What compels us to sit down with a pencil in hand and stare at a blank page until words slowly start to come? Why do we agonize over each letter and syllable, reading sentences over and over again until they feel “just right”? Why do we struggle to create things that we know others are dying to tear down? Because we love to. We love the rhythm of words that have been carefully arranged. We love the quickening of our hearts when we stumble across a well-crafted passage or a single word that hit the mark so flawlessly it took our breath away. We all have books and authors that we worship, and favorite sentences and analogies that have brought satisfied smiles to our faces after we’ve read them. We see things, hear things, or dream things up that we feel compelled to share.
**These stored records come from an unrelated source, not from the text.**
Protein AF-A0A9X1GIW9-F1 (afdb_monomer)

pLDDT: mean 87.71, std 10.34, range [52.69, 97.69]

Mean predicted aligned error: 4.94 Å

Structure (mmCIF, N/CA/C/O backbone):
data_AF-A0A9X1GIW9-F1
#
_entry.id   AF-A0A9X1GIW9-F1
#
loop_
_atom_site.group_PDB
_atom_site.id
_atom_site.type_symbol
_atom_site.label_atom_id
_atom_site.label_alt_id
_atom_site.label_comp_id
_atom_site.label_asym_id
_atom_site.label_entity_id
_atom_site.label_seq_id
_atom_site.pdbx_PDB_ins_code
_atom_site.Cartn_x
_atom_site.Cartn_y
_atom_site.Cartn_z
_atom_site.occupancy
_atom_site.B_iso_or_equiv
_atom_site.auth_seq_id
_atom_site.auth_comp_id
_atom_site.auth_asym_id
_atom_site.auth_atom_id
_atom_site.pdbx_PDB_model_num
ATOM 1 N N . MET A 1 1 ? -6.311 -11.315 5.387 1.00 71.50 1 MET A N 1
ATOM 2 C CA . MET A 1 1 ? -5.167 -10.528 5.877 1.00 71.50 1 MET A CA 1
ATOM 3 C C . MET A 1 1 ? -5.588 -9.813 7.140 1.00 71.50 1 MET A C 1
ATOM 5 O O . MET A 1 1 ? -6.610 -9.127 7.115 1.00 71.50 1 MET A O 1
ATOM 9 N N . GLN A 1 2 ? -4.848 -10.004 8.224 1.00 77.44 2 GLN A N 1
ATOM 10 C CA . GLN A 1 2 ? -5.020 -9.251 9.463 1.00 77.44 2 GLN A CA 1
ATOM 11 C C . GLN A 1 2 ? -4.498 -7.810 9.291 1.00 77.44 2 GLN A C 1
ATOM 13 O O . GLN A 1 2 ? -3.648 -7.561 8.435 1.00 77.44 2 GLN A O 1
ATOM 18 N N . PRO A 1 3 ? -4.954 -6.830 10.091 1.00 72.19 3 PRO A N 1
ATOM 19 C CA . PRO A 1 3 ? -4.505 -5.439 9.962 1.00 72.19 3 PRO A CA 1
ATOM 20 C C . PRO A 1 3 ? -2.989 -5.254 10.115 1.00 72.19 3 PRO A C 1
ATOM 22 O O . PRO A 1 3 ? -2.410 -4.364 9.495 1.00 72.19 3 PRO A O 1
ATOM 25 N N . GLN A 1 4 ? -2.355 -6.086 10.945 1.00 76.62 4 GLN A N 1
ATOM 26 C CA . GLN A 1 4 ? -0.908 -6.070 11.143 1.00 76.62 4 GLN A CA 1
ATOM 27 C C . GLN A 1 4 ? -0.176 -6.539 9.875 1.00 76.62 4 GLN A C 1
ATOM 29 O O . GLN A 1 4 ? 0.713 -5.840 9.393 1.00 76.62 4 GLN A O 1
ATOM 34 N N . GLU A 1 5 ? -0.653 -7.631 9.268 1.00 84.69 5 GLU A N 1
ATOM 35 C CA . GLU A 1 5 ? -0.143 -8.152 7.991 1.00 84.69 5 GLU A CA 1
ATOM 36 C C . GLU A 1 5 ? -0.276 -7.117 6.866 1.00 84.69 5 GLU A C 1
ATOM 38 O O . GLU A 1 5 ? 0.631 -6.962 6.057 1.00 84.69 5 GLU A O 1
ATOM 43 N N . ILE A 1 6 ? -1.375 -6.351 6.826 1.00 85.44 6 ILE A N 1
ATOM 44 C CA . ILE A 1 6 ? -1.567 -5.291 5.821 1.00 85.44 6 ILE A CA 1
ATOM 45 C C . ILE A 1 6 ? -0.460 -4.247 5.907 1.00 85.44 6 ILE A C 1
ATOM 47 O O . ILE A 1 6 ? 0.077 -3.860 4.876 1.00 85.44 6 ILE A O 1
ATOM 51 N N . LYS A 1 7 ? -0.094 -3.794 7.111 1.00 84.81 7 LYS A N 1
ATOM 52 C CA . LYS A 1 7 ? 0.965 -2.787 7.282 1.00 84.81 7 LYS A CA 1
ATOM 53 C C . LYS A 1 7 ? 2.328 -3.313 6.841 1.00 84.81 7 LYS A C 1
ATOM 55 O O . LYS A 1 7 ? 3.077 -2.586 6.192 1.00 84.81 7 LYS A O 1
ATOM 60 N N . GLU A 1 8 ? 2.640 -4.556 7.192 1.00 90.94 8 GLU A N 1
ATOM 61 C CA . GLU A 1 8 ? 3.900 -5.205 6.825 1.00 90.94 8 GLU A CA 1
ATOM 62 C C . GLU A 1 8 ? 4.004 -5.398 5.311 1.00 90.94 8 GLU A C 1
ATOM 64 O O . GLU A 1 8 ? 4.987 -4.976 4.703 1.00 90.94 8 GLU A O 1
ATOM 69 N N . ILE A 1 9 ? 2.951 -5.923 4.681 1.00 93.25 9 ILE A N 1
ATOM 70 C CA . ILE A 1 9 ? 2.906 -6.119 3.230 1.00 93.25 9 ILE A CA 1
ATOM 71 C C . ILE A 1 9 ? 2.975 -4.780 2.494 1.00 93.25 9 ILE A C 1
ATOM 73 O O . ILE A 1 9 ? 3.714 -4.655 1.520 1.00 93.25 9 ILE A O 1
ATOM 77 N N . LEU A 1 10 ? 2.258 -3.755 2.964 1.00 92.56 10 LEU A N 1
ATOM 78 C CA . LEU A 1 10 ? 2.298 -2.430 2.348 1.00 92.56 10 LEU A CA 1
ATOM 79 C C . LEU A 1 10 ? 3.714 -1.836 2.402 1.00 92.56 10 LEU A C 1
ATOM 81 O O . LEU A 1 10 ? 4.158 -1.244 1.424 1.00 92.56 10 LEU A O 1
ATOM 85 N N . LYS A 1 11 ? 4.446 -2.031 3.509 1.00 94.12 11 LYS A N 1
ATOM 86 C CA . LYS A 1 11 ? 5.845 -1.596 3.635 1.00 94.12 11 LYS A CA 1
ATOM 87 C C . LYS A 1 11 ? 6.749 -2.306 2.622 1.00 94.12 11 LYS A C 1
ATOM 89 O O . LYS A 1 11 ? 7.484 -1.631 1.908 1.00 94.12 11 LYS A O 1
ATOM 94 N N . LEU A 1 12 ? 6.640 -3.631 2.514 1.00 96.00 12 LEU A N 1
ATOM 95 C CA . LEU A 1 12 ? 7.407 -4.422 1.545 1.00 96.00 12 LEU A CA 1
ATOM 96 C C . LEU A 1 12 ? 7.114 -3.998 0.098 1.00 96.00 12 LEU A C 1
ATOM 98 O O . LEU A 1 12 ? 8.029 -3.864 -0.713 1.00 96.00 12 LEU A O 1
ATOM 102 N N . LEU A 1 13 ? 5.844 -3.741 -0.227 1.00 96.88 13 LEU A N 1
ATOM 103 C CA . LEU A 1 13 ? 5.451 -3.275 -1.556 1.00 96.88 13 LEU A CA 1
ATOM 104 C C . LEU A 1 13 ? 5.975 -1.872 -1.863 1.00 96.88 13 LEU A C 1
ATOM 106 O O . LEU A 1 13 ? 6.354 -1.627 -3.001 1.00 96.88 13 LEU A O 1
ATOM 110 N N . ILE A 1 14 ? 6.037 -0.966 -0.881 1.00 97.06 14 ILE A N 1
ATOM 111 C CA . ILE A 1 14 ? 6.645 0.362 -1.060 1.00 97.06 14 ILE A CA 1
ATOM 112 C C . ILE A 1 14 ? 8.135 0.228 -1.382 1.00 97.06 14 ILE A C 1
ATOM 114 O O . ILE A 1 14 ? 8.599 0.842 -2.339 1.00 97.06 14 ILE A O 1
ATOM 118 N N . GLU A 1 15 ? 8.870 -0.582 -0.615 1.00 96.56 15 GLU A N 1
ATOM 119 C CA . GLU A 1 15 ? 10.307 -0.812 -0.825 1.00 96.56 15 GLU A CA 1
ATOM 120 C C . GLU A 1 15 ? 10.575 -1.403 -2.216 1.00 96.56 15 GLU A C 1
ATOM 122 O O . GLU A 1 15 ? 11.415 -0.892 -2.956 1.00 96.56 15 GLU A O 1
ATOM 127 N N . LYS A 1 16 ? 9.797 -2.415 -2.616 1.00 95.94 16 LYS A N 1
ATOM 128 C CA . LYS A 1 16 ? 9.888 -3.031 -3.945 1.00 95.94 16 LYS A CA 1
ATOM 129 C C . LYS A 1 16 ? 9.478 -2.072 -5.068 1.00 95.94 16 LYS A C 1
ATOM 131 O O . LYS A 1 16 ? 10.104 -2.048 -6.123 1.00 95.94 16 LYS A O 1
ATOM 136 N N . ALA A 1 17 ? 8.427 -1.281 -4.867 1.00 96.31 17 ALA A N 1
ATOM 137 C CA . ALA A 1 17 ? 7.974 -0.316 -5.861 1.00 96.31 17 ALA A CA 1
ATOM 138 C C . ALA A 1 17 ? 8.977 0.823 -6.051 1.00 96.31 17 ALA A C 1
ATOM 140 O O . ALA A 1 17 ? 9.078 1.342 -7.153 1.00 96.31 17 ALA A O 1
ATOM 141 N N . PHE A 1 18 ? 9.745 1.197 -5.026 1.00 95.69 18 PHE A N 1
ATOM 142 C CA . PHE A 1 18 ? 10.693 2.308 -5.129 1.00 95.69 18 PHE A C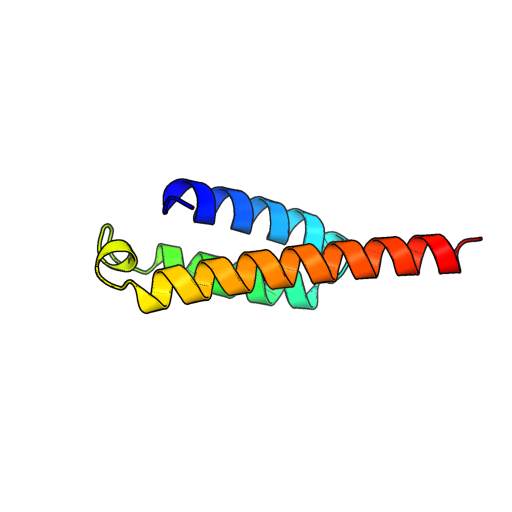A 1
ATOM 143 C C . PHE A 1 18 ? 11.727 2.099 -6.247 1.00 95.69 18 PHE A C 1
ATOM 145 O O . PHE A 1 18 ? 12.157 3.066 -6.869 1.00 95.69 18 PHE A O 1
ATOM 152 N N . THR A 1 19 ? 12.091 0.845 -6.530 1.00 92.94 19 THR A N 1
ATOM 153 C CA . THR A 1 19 ? 13.050 0.489 -7.584 1.00 92.94 19 THR A CA 1
ATOM 154 C C . THR A 1 19 ? 12.400 0.197 -8.939 1.00 92.94 19 THR A C 1
ATOM 156 O O . THR A 1 19 ? 13.042 0.403 -9.964 1.00 92.94 19 THR A O 1
ATOM 159 N N . ILE A 1 20 ? 11.144 -0.263 -8.967 1.00 93.81 20 ILE A N 1
ATOM 160 C CA . ILE A 1 20 ? 10.455 -0.712 -10.195 1.00 93.81 20 ILE A CA 1
ATOM 161 C C . ILE A 1 20 ? 9.513 0.361 -10.762 1.00 93.81 20 ILE A C 1
ATOM 163 O O . ILE A 1 20 ? 9.452 0.573 -11.971 1.00 93.81 20 ILE A O 1
ATOM 167 N N . ASP A 1 21 ? 8.739 1.014 -9.896 1.00 95.06 21 ASP A N 1
ATOM 168 C CA . ASP A 1 21 ? 7.726 2.014 -10.240 1.00 95.06 21 ASP A CA 1
ATOM 169 C C . ASP A 1 21 ? 7.602 3.048 -9.096 1.00 95.06 21 ASP A C 1
ATOM 171 O O . ASP A 1 21 ? 6.765 2.903 -8.191 1.00 95.06 21 ASP A O 1
ATOM 175 N N . PRO A 1 22 ? 8.430 4.113 -9.109 1.00 95.50 22 PRO A N 1
ATOM 176 C CA . PRO A 1 22 ? 8.451 5.117 -8.043 1.00 95.50 22 PRO A CA 1
ATOM 177 C C . PRO A 1 22 ? 7.102 5.817 -7.827 1.00 95.50 22 PRO A C 1
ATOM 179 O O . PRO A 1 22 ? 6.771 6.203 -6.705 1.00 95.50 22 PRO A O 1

And therein lies the rub.

Our stories need to be shared.

We write because we love the process and agony that comes from trying to tell the “perfect” story, and, to see if we’ve hit the mark, we have to release our projects into the wild. Our hope is that people read them and love them. Our fear is that people will read them and hate them, and worse, whisper behind our backs or shout from the rooftops that they despise them. We worry that we’re no talent hacks and that someone will learn our scary secret. But, despite our worries and fears, the hope drives us onward. The hope that somewhere someone’s heart has quickened over a well-crafted passage that we created. That someone has felt the same feeling as we do over the rhythm of words, but this time we are the ones who have written them down.

It’s love. It’s hope. It’s need. Because in the end, what would life be like without stories?